江浔站在不远处,脸色冷得几乎没有一丝波澜。
可他的视线停在容却流血的手上。
很短。
短到旁人几乎察觉不到。
君为楚却看见了。
他也看见江浔袖下指尖动了一下,像想抬起,又生生压回去。那一刻,君为楚忽然明白,江浔这些年推开人的方式,并不是因为他不知旁人会疼。
恰恰相反。
他太知道。
所以他不让任何人的疼与自己连在一起。
君为楚往前走了一步。
江浔立刻抬眼,“君仙君。”
只三个字,便把距离重新推回去。
君为楚停住。
他没有再上前,只低声道:“江浔。”
这个名字落在石室里,比任何质问都轻。
江浔神色没有变化,“若是怜悯,大可不必。”
君为楚看着他。
“不是怜悯。”
江浔笑了笑,“那是什么?”
君为楚没有立刻答。
因为他知道,此刻任何一句“我心疼你”“我想护你”都太迟,也太轻。轻得不足以穿过这座血牢,反倒会像又一把刀,提醒江浔那些无人知晓的旧年。
于是他只道:“我会查清。”
江浔眸色冷下来。
“查清之后呢?写进玄清卷宗,供诸位仙门看我如何从小被养成怪物?”
君为楚心口一窒。
容却骤然抬头,“江浔!”
江浔看向他,“不是么?”
容却被这一句堵得发不出声。
宴微生仍握着他的腕,低声道:“别同他吵。”
容却闭了闭眼。
他知道宴微生说得对。江浔此刻每一句都像刀,却不是为了伤他们,是为了把他们都逼到远处。他越这样,越说明这座血牢已经碰到最深的旧伤。

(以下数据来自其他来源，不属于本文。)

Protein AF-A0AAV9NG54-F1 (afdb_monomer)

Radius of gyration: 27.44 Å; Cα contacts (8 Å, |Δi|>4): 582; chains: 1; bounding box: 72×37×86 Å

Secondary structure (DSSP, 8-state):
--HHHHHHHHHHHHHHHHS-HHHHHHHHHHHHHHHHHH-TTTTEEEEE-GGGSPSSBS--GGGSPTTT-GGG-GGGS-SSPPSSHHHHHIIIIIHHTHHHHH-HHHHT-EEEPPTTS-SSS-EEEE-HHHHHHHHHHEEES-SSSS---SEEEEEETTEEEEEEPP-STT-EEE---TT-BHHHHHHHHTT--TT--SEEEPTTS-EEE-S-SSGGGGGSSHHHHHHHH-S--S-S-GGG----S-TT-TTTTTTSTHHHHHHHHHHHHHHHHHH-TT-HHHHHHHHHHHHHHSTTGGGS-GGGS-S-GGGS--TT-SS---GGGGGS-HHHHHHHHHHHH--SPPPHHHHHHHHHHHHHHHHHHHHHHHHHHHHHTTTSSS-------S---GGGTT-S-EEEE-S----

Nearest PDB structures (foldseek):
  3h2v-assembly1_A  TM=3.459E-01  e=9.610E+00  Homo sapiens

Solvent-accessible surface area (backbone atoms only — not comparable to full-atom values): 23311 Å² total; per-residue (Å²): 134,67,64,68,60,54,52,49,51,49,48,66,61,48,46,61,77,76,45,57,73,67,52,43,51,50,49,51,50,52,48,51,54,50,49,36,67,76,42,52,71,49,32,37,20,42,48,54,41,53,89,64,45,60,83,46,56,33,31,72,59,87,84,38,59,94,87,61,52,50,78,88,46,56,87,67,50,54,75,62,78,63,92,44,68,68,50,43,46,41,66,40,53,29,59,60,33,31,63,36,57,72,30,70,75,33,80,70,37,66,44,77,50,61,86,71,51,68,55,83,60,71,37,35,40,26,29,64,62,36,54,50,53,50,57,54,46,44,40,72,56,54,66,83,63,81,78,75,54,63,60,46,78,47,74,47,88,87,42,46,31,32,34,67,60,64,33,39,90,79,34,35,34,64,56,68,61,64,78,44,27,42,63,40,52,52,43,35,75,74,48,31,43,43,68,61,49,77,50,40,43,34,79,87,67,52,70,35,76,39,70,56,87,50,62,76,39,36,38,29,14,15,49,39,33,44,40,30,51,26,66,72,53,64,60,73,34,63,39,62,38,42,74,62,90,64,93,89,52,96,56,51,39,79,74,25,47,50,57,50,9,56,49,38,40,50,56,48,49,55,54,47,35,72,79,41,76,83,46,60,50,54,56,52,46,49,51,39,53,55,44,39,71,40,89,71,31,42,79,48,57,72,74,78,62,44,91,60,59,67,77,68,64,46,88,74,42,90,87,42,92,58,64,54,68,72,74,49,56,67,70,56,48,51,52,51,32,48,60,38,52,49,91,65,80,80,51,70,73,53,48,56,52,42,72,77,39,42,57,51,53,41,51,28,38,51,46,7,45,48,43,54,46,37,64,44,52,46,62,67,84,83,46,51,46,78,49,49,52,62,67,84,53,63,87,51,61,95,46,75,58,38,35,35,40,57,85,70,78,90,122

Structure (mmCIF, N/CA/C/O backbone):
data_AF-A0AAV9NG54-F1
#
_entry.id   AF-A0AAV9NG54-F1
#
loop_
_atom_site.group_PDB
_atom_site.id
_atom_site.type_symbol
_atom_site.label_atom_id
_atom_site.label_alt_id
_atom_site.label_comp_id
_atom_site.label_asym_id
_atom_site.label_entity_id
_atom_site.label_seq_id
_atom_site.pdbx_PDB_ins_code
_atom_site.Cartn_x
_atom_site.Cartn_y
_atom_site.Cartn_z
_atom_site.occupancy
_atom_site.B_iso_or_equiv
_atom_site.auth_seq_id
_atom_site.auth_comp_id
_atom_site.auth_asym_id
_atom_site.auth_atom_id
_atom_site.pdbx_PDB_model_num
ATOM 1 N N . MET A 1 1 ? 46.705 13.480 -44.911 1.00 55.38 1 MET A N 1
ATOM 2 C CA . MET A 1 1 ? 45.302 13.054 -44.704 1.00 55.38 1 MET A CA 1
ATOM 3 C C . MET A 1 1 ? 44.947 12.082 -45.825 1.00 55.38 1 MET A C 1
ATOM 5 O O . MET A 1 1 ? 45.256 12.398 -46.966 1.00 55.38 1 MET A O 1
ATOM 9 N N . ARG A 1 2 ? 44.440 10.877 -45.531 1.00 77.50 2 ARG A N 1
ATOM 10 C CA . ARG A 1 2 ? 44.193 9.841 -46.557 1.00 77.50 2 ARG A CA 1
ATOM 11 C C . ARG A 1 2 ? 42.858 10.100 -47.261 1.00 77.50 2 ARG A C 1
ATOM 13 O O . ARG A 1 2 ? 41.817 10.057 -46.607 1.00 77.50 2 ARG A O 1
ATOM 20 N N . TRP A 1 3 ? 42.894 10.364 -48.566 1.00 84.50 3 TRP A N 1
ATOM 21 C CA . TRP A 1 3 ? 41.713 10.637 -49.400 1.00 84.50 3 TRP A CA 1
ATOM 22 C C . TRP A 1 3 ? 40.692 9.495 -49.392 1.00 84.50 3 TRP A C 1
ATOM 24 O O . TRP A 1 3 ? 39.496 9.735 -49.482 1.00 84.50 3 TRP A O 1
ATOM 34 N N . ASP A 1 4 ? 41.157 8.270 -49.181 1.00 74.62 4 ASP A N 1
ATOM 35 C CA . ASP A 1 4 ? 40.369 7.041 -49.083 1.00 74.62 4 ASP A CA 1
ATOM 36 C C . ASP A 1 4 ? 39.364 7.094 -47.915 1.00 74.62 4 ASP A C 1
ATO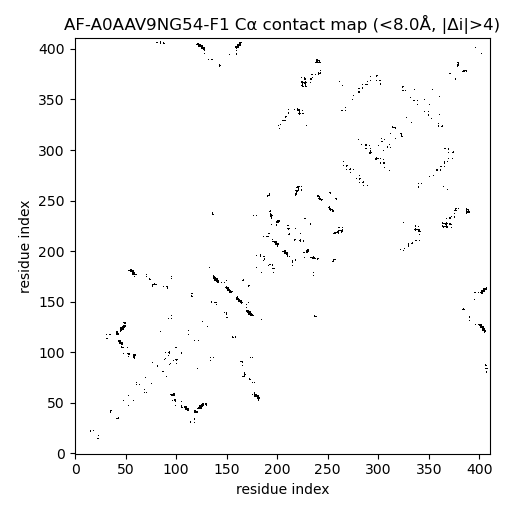M 38 O O . ASP A 1 4 ? 38.219 6.668 -48.050 1.00 74.62 4 ASP A O 1
ATOM 42 N N . ILE A 1 5 ? 39.759 7.686 -46.781 1.00 74.75 5 ILE A N 1
ATOM 43 C CA . ILE A 1 5 ? 38.884 7.857 -45.609 1.00 74.75 5 ILE A CA 1
ATOM 44 C C . ILE A 1 5 ? 37.848 8.954 -45.878 1.00 74.75 5 ILE A C 1
ATOM 46 O O . ILE A 1 5 ? 36.686 8.818 -45.500 1.00 74.75 5 ILE A O 1
ATOM 50 N N . PHE A 1 6 ? 38.256 10.022 -46.568 1.00 71.75 6 PHE A N 1
ATOM 51 C CA . PHE A 1 6 ? 37.364 11.116 -46.943 1.00 71.75 6 PHE A CA 1
ATOM 52 C C . PHE A 1 6 ? 36.318 10.660 -47.970 1.00 71.75 6 PHE A C 1
ATOM 54 O O . PHE A 1 6 ? 35.136 10.926 -47.792 1.00 71.75 6 PHE A O 1
ATOM 61 N N . ALA A 1 7 ? 36.719 9.893 -48.987 1.00 80.62 7 ALA A N 1
ATOM 62 C CA . ALA A 1 7 ? 35.812 9.308 -49.971 1.00 80.62 7 ALA A CA 1
ATOM 63 C C . ALA A 1 7 ? 34.837 8.302 -49.337 1.00 80.62 7 ALA A C 1
ATOM 65 O O . ALA A 1 7 ? 33.655 8.310 -49.673 1.00 80.62 7 ALA A O 1
ATOM 66 N N . ALA A 1 8 ? 35.295 7.485 -48.380 1.00 78.19 8 ALA A N 1
ATOM 67 C CA . ALA A 1 8 ? 34.421 6.590 -47.624 1.00 78.19 8 ALA A CA 1
ATOM 68 C C . ALA A 1 8 ? 33.398 7.367 -46.777 1.00 78.19 8 ALA A C 1
ATOM 70 O O . ALA A 1 8 ? 32.217 7.032 -46.795 1.00 78.19 8 ALA A O 1
ATOM 71 N N . LEU A 1 9 ? 33.820 8.434 -46.090 1.00 72.81 9 LEU A N 1
ATOM 72 C CA . LEU A 1 9 ? 32.919 9.319 -45.345 1.00 72.81 9 LEU A CA 1
ATOM 73 C C . LEU A 1 9 ? 31.900 10.000 -46.267 1.00 72.81 9 LEU A C 1
ATOM 75 O O . LEU A 1 9 ? 30.709 9.972 -45.971 1.00 72.81 9 LEU A O 1
ATOM 79 N N . VAL A 1 10 ? 32.338 10.545 -47.406 1.00 77.25 10 VAL A N 1
ATOM 80 C CA . VAL A 1 10 ? 31.451 11.164 -48.404 1.00 77.25 10 VAL A CA 1
ATOM 81 C C . VAL A 1 10 ? 30.466 10.143 -48.968 1.00 77.25 10 VAL A C 1
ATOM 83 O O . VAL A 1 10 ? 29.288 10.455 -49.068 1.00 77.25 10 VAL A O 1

地上跪着的魔修残党中,有人忽然颤声道:“尊上饶命,此处不是属下所建。属下只奉命守阵,旧法皆由上头传下……”
江浔垂眼,“上头是谁?”
那人额头贴地,迟迟不敢答。
江浔抬手。
魔卫刀出半寸。
那人终于崩溃般道:“骨令!每三月有骨令传讯,令上无名,只有旧尊主印!”
旧尊主。
这三个字一出,石室里的风像忽然冷了几分。
君为楚抬眼。
宴微生按住容却的手也停了一下。
江浔脸上没有任何意外。
他像早已猜到,又像根本不愿承认。片刻后,他道:“取出来。”
魔卫搜出一只黑色骨匣。
骨匣埋在石台下方,外层以血泥封住。封泥新旧不一,最外层还未完全干透。宴微生上前,以银针挑开封泥。骨匣一开,里面躺着半枚骨令。
骨令残缺,边缘有烧灼痕,正面刻着旧魔宫的兽纹。
背面却不是兽纹。
是一道极细的烬字印。
江浔曾在许多旧物上见过这个字。可眼前这道印不同,它不是旧痕。
它仍有温度。
像不久前才被人以魂火烙上去。
宴微生脸色微变,“这不是死物。”
话音未落,骨令背面忽然渗出一缕黑红色的血线。血线沿着石台缝隙游开,绕过江浔指尖,又在他脚前停住。
血线凝成四个字。
试体犹在。
石室中无人说话。
江浔低头看着那四个字,眼底终于有一瞬失了温度。
君为楚看向骨令。
骨令深处,烬字印轻轻一跳,像有人在很远的黑暗里,隔着多年旧血,重新睁开了眼。